━━ Entries shown ━━

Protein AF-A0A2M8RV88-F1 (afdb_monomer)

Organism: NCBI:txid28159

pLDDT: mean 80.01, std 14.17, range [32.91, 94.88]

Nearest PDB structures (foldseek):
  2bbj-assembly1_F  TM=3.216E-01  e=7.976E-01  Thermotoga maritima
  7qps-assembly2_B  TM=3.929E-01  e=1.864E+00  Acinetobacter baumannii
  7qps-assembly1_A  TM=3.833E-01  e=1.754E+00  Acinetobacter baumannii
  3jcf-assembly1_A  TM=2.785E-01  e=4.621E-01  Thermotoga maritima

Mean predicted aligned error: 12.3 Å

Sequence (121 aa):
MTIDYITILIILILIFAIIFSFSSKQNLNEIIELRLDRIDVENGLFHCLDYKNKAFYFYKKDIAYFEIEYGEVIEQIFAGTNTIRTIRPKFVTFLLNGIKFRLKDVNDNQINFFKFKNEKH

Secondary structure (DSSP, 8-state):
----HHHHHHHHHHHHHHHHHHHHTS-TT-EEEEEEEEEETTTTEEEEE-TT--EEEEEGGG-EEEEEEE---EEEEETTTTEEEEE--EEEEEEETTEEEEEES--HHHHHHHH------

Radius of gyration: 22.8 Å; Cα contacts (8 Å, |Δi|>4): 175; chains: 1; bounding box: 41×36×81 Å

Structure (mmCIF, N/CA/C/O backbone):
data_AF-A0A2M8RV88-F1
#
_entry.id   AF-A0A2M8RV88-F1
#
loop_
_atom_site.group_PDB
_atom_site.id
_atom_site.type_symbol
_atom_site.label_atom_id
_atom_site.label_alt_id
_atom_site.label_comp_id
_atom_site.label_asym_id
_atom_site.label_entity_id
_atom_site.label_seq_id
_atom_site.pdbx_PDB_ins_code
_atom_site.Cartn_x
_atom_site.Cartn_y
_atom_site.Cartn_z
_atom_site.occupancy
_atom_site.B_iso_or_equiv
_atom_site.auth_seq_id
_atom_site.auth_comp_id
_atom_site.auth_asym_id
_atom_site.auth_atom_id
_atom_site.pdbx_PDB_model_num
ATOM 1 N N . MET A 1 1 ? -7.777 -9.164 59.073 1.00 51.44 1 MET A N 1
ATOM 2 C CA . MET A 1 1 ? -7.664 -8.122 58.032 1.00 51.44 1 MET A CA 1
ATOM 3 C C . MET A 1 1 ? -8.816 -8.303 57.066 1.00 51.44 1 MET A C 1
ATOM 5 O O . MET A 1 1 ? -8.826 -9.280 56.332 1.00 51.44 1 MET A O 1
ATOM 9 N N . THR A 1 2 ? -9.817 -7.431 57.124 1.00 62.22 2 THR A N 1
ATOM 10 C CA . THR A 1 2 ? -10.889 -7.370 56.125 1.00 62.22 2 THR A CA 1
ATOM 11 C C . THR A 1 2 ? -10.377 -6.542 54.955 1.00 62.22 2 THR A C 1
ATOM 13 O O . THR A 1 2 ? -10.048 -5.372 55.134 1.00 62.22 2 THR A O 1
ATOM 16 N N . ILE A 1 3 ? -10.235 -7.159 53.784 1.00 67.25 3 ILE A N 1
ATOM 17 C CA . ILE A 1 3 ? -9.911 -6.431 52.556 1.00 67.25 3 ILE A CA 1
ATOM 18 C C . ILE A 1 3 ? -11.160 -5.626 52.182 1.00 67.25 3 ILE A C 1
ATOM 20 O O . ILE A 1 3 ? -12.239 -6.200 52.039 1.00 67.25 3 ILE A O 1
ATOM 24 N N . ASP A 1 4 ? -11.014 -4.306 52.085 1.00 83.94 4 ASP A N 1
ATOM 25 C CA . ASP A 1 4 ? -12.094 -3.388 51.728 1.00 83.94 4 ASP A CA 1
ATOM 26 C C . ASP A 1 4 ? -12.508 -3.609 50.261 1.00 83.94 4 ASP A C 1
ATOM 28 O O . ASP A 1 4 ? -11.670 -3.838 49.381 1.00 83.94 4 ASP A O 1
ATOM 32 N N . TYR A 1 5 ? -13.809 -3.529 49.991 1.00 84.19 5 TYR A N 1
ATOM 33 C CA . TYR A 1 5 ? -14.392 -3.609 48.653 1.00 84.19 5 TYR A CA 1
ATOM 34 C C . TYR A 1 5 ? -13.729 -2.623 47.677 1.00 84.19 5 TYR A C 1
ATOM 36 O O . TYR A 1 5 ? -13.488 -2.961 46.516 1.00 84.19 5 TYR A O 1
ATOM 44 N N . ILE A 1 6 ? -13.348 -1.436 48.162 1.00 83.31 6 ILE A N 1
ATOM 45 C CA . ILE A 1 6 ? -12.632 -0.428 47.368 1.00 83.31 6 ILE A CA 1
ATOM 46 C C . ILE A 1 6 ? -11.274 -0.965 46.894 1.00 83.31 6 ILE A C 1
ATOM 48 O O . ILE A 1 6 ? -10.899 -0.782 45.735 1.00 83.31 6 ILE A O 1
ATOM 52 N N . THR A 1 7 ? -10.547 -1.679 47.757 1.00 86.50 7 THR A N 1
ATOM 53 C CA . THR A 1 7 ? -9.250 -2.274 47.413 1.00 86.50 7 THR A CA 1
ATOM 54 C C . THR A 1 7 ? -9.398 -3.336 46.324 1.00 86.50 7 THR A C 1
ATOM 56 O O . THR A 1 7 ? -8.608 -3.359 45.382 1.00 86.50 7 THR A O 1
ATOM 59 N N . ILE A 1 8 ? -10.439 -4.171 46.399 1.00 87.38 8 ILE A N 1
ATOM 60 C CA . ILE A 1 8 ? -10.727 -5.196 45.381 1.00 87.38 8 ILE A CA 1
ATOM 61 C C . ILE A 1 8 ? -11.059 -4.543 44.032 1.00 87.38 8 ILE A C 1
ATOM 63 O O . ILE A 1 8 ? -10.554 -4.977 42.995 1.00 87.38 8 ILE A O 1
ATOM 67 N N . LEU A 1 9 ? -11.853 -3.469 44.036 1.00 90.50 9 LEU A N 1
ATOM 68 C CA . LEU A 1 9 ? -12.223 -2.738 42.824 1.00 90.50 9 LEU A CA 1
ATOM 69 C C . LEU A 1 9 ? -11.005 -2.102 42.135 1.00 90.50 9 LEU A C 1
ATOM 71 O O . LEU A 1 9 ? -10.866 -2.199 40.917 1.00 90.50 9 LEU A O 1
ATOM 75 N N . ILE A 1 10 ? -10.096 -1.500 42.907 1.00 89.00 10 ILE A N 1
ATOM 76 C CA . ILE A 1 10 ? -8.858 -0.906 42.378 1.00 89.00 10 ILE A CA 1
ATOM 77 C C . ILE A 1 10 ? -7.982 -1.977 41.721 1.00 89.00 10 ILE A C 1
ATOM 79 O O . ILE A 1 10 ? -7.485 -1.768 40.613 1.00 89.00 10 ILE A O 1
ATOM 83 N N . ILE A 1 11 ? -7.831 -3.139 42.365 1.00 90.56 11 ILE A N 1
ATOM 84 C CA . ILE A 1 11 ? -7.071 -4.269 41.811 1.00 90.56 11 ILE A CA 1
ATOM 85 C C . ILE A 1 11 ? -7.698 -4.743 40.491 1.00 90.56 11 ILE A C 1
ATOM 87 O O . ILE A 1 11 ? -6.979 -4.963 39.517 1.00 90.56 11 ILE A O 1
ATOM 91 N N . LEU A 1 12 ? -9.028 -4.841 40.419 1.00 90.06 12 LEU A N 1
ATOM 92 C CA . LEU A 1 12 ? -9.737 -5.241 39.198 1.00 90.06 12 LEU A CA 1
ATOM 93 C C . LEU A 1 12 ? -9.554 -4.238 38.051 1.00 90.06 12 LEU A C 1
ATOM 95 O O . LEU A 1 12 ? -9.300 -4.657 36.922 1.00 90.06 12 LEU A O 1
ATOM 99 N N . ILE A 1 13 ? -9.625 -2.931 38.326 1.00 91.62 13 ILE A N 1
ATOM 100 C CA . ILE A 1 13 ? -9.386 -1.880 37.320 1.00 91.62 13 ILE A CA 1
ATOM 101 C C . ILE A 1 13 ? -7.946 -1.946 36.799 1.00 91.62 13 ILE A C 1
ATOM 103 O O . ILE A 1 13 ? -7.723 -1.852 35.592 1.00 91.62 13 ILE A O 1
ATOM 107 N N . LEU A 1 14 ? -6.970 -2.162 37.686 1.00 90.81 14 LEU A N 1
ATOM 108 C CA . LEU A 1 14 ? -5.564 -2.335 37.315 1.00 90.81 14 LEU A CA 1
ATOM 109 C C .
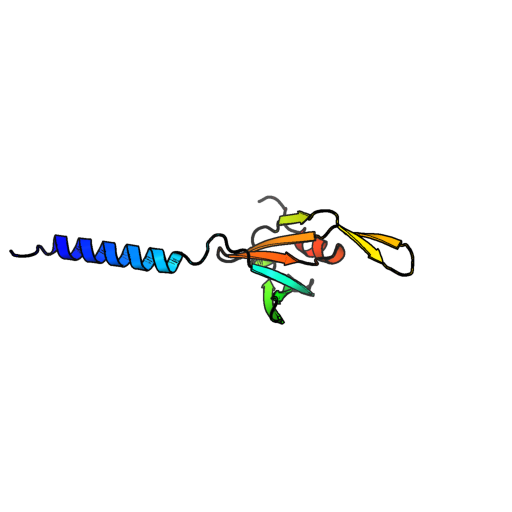 LEU A 1 14 ? -5.354 -3.560 36.421 1.00 90.81 14 LEU A C 1
ATOM 111 O O . LEU A 1 14 ? -4.691 -3.453 35.392 1.00 90.81 14 LEU A O 1
ATOM 115 N N . ILE A 1 15 ? -5.957 -4.702 36.761 1.00 88.69 15 ILE A N 1
ATOM 116 C CA .
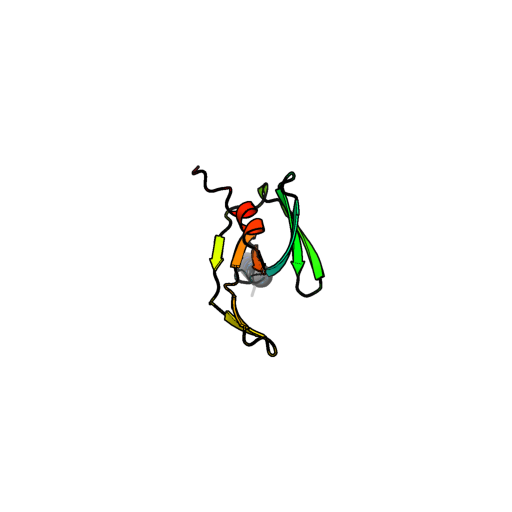 ILE A 1 15 ? -5.888 -5.916 35.936 1.00 88.69 15 ILE A CA 1
ATOM 117 C C . ILE A 1 15 ? -6.506 -5.661 34.555 1.00 88.69 15 ILE A C 1
ATOM 119 O O . ILE A 1 15 ? -5.893 -6.002 33.544 1.00 88.69 15 ILE A O 1
ATOM 123 N N . PHE A 1 16 ? -7.669 -5.005 34.489 1.00 83.50 16 PHE A N 1
ATOM 124 C CA . PHE A 1 16 ? -8.302 -4.639 33.219 1.00 83.50 16 PHE A CA 1
ATOM 125 C C . PHE A 1 16 ? -7.430 -3.704 32.376 1.00 83.50 16 PHE A C 1
ATOM 127 O O . PHE A 1 16 ? -7.264 -3.943 31.181 1.00 83.50 16 PHE A O 1
ATOM 134 N N . ALA A 1 17 ? -6.828 -2.681 32.985 1.00 78.75 17 ALA A N 1
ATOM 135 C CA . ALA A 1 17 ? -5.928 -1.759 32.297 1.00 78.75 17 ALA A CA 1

━━━

## Goal of the exercise
Set down, unchanged, only those lines above that fall between the line with "Radius of gyration: 22.8" and the line with "ATOM 25 C CA", the two end lines included.

## Answer for this exercise
Radius of gyration: 22.8 Å; Cα contacts (8 Å, |Δi|>4): 175; chains: 1; bounding box: 41×36×81 Å

Structure (mmCIF, N/CA/C/O backbone):
data_AF-A0A2M8RV88-F1
#
_entry.id   AF-A0A2M8RV88-F1
#
loop_
_atom_site.group_PDB
_atom_site.id
_atom_site.type_symbol
_atom_site.label_atom_id
_atom_site.label_alt_id
_atom_site.label_comp_id
_atom_site.label_asym_id
_atom_site.label_entity_id
_atom_site.label_seq_id
_atom_site.pdbx_PDB_ins_code
_atom_site.Cartn_x
_atom_site.Cartn_y
_atom_site.Cartn_z
_atom_site.occupancy
_atom_site.B_iso_or_equiv
_atom_site.auth_seq_id
_atom_site.auth_comp_id
_atom_site.auth_asym_id
_atom_site.auth_atom_id
_atom_site.pdbx_PDB_model_num
ATOM 1 N N . MET A 1 1 ? -7.777 -9.164 59.073 1.00 51.44 1 MET A N 1
ATOM 2 C CA . MET A 1 1 ? -7.664 -8.122 58.032 1.00 51.44 1 MET A CA 1
ATOM 3 C C . MET A 1 1 ? -8.816 -8.303 57.066 1.00 51.44 1 MET A C 1
ATOM 5 O O . MET A 1 1 ? -8.826 -9.280 56.332 1.00 51.44 1 MET A O 1
ATOM 9 N N . THR A 1 2 ? -9.817 -7.431 57.124 1.00 62.22 2 THR A N 1
ATOM 10 C CA . THR A 1 2 ? -10.889 -7.370 56.125 1.00 62.22 2 THR A CA 1
ATOM 11 C C . THR A 1 2 ? -10.377 -6.542 54.955 1.00 62.22 2 THR A C 1
ATOM 13 O O . THR A 1 2 ? -10.048 -5.372 55.134 1.00 62.22 2 THR A O 1
ATOM 16 N N . ILE A 1 3 ? -10.235 -7.159 53.784 1.00 67.25 3 ILE A N 1
ATOM 17 C CA . ILE A 1 3 ? -9.911 -6.431 52.556 1.00 67.25 3 ILE A CA 1
ATOM 18 C C . ILE A 1 3 ? -11.160 -5.626 52.182 1.00 67.25 3 ILE A C 1
ATOM 20 O O . ILE A 1 3 ? -12.239 -6.200 52.039 1.00 67.25 3 ILE A O 1
ATOM 24 N N . ASP A 1 4 ? -11.014 -4.306 52.085 1.00 83.94 4 ASP A N 1
ATOM 25 C CA . ASP A 1 4 ? -12.094 -3.388 51.728 1.00 83.94 4 ASP A CA 1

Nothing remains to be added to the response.